BEGIN Source data

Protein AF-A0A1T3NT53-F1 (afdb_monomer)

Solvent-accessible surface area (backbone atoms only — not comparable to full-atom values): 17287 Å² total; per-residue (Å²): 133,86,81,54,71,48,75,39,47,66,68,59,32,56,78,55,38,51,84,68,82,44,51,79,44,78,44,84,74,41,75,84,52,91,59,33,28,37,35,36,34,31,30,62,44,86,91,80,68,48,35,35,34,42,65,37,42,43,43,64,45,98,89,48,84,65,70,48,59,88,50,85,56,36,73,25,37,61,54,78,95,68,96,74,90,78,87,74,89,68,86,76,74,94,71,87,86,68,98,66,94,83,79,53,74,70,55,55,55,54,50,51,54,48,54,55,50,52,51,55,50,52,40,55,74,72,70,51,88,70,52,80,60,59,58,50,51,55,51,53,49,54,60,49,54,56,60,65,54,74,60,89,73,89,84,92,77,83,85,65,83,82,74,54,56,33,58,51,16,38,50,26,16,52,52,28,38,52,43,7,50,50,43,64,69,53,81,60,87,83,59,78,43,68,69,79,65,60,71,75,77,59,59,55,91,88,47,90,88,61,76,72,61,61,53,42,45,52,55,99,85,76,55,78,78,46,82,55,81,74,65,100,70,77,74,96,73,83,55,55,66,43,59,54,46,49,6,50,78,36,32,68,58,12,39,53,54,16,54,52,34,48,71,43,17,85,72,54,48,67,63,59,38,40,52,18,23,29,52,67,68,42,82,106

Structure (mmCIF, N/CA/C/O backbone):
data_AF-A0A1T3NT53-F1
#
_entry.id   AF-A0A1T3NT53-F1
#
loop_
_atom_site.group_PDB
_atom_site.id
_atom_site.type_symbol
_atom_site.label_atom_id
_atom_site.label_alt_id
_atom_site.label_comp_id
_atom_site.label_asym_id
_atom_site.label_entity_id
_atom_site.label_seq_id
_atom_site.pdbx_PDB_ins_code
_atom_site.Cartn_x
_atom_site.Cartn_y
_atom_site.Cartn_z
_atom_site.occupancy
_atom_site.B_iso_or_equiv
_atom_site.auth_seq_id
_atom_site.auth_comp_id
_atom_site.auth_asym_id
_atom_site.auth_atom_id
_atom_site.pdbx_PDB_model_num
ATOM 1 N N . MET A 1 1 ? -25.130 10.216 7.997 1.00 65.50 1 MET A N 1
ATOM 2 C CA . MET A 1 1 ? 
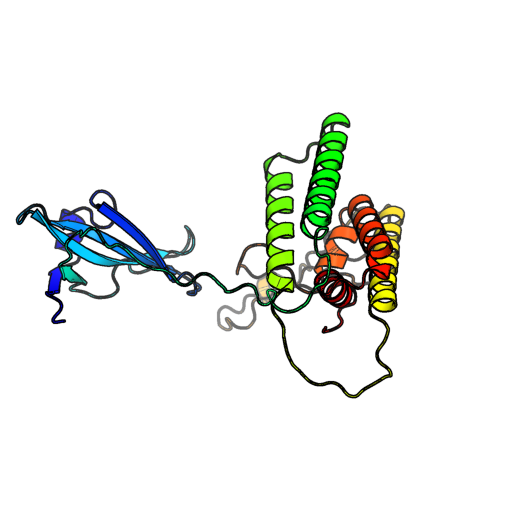-25.277 9.164 9.024 1.00 65.50 1 MET A CA 1
ATOM 3 C C . MET A 1 1 ? -24.486 9.624 10.227 1.00 65.50 1 MET A C 1
ATOM 5 O O . MET A 1 1 ? -23.387 10.117 10.024 1.00 65.50 1 MET A O 1
ATOM 9 N N . THR A 1 2 ? -25.055 9.567 11.427 1.00 86.31 2 THR A N 1
ATOM 10 C CA . THR A 1 2 ? -24.303 9.892 12.645 1.00 86.31 2 THR A CA 1
ATOM 11 C C . THR A 1 2 ? -23.442 8.686 12.985 1.00 86.31 2 THR A C 1
ATOM 13 O O . THR A 1 2 ? -23.982 7.598 13.173 1.00 86.31 2 THR A O 1
ATOM 16 N N . GLU A 1 3 ? -22.126 8.858 12.998 1.00 92.56 3 GLU A N 1
ATOM 17 C CA . GLU A 1 3 ? -21.204 7.818 13.446 1.00 92.56 3 GLU A CA 1
ATOM 18 C C . GLU A 1 3 ? -21.276 7.720 14.971 1.00 92.56 3 GLU A C 1
ATOM 20 O O . GLU A 1 3 ? -21.246 8.734 15.671 1.00 92.56 3 GLU A O 1
ATOM 25 N N . ILE A 1 4 ? -21.426 6.501 15.484 1.00 96.25 4 ILE A N 1
ATOM 26 C CA . ILE A 1 4 ? -21.336 6.240 16.919 1.00 96.25 4 ILE A CA 1
ATOM 27 C C . ILE A 1 4 ? -19.853 6.053 17.217 1.00 96.25 4 ILE A C 1
ATOM 29 O O . ILE A 1 4 ? -19.230 5.133 16.688 1.00 96.25 4 ILE A O 1
ATOM 33 N N . THR A 1 5 ? -19.287 6.940 18.028 1.00 97.00 5 THR A N 1
ATOM 34 C CA . THR A 1 5 ? -17.874 6.894 18.401 1.00 97.00 5 THR A CA 1
ATOM 35 C C . THR A 1 5 ? -17.696 6.500 19.860 1.00 97.00 5 THR A C 1
ATOM 37 O O . THR A 1 5 ? -18.559 6.746 20.707 1.00 97.00 5 THR A O 1
ATOM 40 N N . ARG A 1 6 ? -16.551 5.886 20.152 1.00 97.69 6 ARG A N 1
ATOM 41 C CA . ARG A 1 6 ? -16.070 5.597 21.502 1.00 97.69 6 ARG A CA 1
ATOM 42 C C . ARG A 1 6 ? -14.587 5.926 21.575 1.00 97.69 6 ARG A C 1
ATOM 44 O O . ARG A 1 6 ? -13.857 5.685 20.623 1.00 97.69 6 ARG A O 1
ATOM 51 N N . THR A 1 7 ? -14.157 6.492 22.689 1.00 97.88 7 THR A N 1
ATOM 52 C CA . THR A 1 7 ? -12.749 6.790 22.948 1.00 97.88 7 THR A CA 1
ATOM 53 C C . THR A 1 7 ? -12.118 5.673 23.765 1.00 97.88 7 THR A C 1
ATOM 55 O O . THR A 1 7 ? -12.769 5.180 24.687 1.00 97.88 7 THR A O 1
ATOM 58 N N . PHE A 1 8 ? -10.878 5.326 23.440 1.00 97.75 8 PHE A N 1
ATOM 59 C CA . PHE A 1 8 ? -10.041 4.392 24.189 1.00 97.75 8 PHE A CA 1
ATOM 60 C C . PHE A 1 8 ? -8.712 5.064 24.528 1.00 97.75 8 PHE A C 1
ATOM 62 O O . PHE A 1 8 ? -8.150 5.745 23.670 1.00 97.75 8 PHE A O 1
ATOM 69 N N . THR A 1 9 ? -8.212 4.916 25.750 1.00 98.12 9 THR A N 1
ATOM 70 C CA . THR A 1 9 ? -6.829 5.322 26.058 1.00 98.12 9 THR A CA 1
ATOM 71 C C . THR A 1 9 ? -5.839 4.328 25.453 1.00 98.12 9 THR A C 1
ATOM 73 O O . THR A 1 9 ? -6.219 3.226 25.054 1.00 98.12 9 THR A O 1
ATOM 76 N N . HIS A 1 10 ? -4.559 4.700 25.378 1.00 97.19 10 HIS A N 1
ATOM 77 C CA . HIS A 1 10 ? -3.515 3.765 24.931 1.00 97.19 10 HIS A CA 1
ATOM 78 C C . HIS A 1 10 ? -3.434 2.545 25.852 1.00 97.19 10 HIS A C 1
ATOM 80 O O . HIS A 1 10 ? -3.471 1.428 25.353 1.00 97.19 10 HIS A O 1
ATOM 86 N N . ASP A 1 11 ? -3.475 2.753 27.173 1.00 97.81 11 ASP A N 1
ATOM 87 C CA . ASP A 1 11 ? -3.488 1.666 28.163 1.00 97.81 11 ASP A CA 1
ATOM 88 C C . ASP A 1 11 ? -4.667 0.696 27.951 1.00 97.81 11 ASP A C 1
ATOM 90 O O . ASP A 1 11 ? -4.495 -0.517 28.023 1.00 97.81 11 ASP A O 1
ATOM 94 N N . GLU A 1 12 ? -5.867 1.210 27.650 1.00 97.56 12 GLU A N 1
ATOM 95 C CA . GLU A 1 12 ? -7.035 0.365 27.371 1.00 97.56 12 GLU A CA 1
ATOM 96 C C . GLU A 1 12 ? -6.852 -0.466 26.093 1.00 97.56 12 GLU A C 1
ATOM 98 O O . GLU A 1 12 ? -7.327 -1.596 26.033 1.00 97.56 12 GLU A O 1
ATOM 103 N N . LEU A 1 13 ? -6.194 0.071 25.060 1.00 97.12 13 LEU A N 1
ATOM 104 C CA . LEU A 1 13 ? -5.927 -0.667 23.819 1.00 97.12 13 LEU A CA 1
ATOM 105 C C . LEU A 1 13 ? -4.811 -1.701 23.992 1.00 97.12 13 LEU A C 1
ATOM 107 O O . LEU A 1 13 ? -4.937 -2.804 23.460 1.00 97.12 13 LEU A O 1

END Source data

Task requirements: Take the stretch of lines above from the one containing "ATOM 69 N N" through the one containing "ATOM 78 C C" and repeat it exactly, adding no other line.

Worked solution:
ATOM 69 N N . THR A 1 9 ? -8.212 4.916 25.750 1.00 98.12 9 THR A N 1
ATOM 70 C CA . THR A 1 9 ? -6.829 5.322 26.058 1.00 98.12 9 THR A CA 1
ATOM 71 C C . THR A 1 9 ? -5.839 4.328 25.453 1.00 98.12 9 THR A C 1
ATOM 73 O O . THR A 1 9 ? -6.219 3.226 25.054 1.00 98.12 9 THR A O 1
ATOM 76 N N . HIS A 1 10 ? -4.559 4.700 25.378 1.00 97.19 10 HIS A N 1
ATOM 77 C CA . HIS A 1 10 ? -3.515 3.765 24.931 1.00 97.19 10 HIS A CA 1
ATOM 78 C C . HIS A 1 10 ? -3.434 2.545 25.852 1.00 97.19 10 HIS A C 1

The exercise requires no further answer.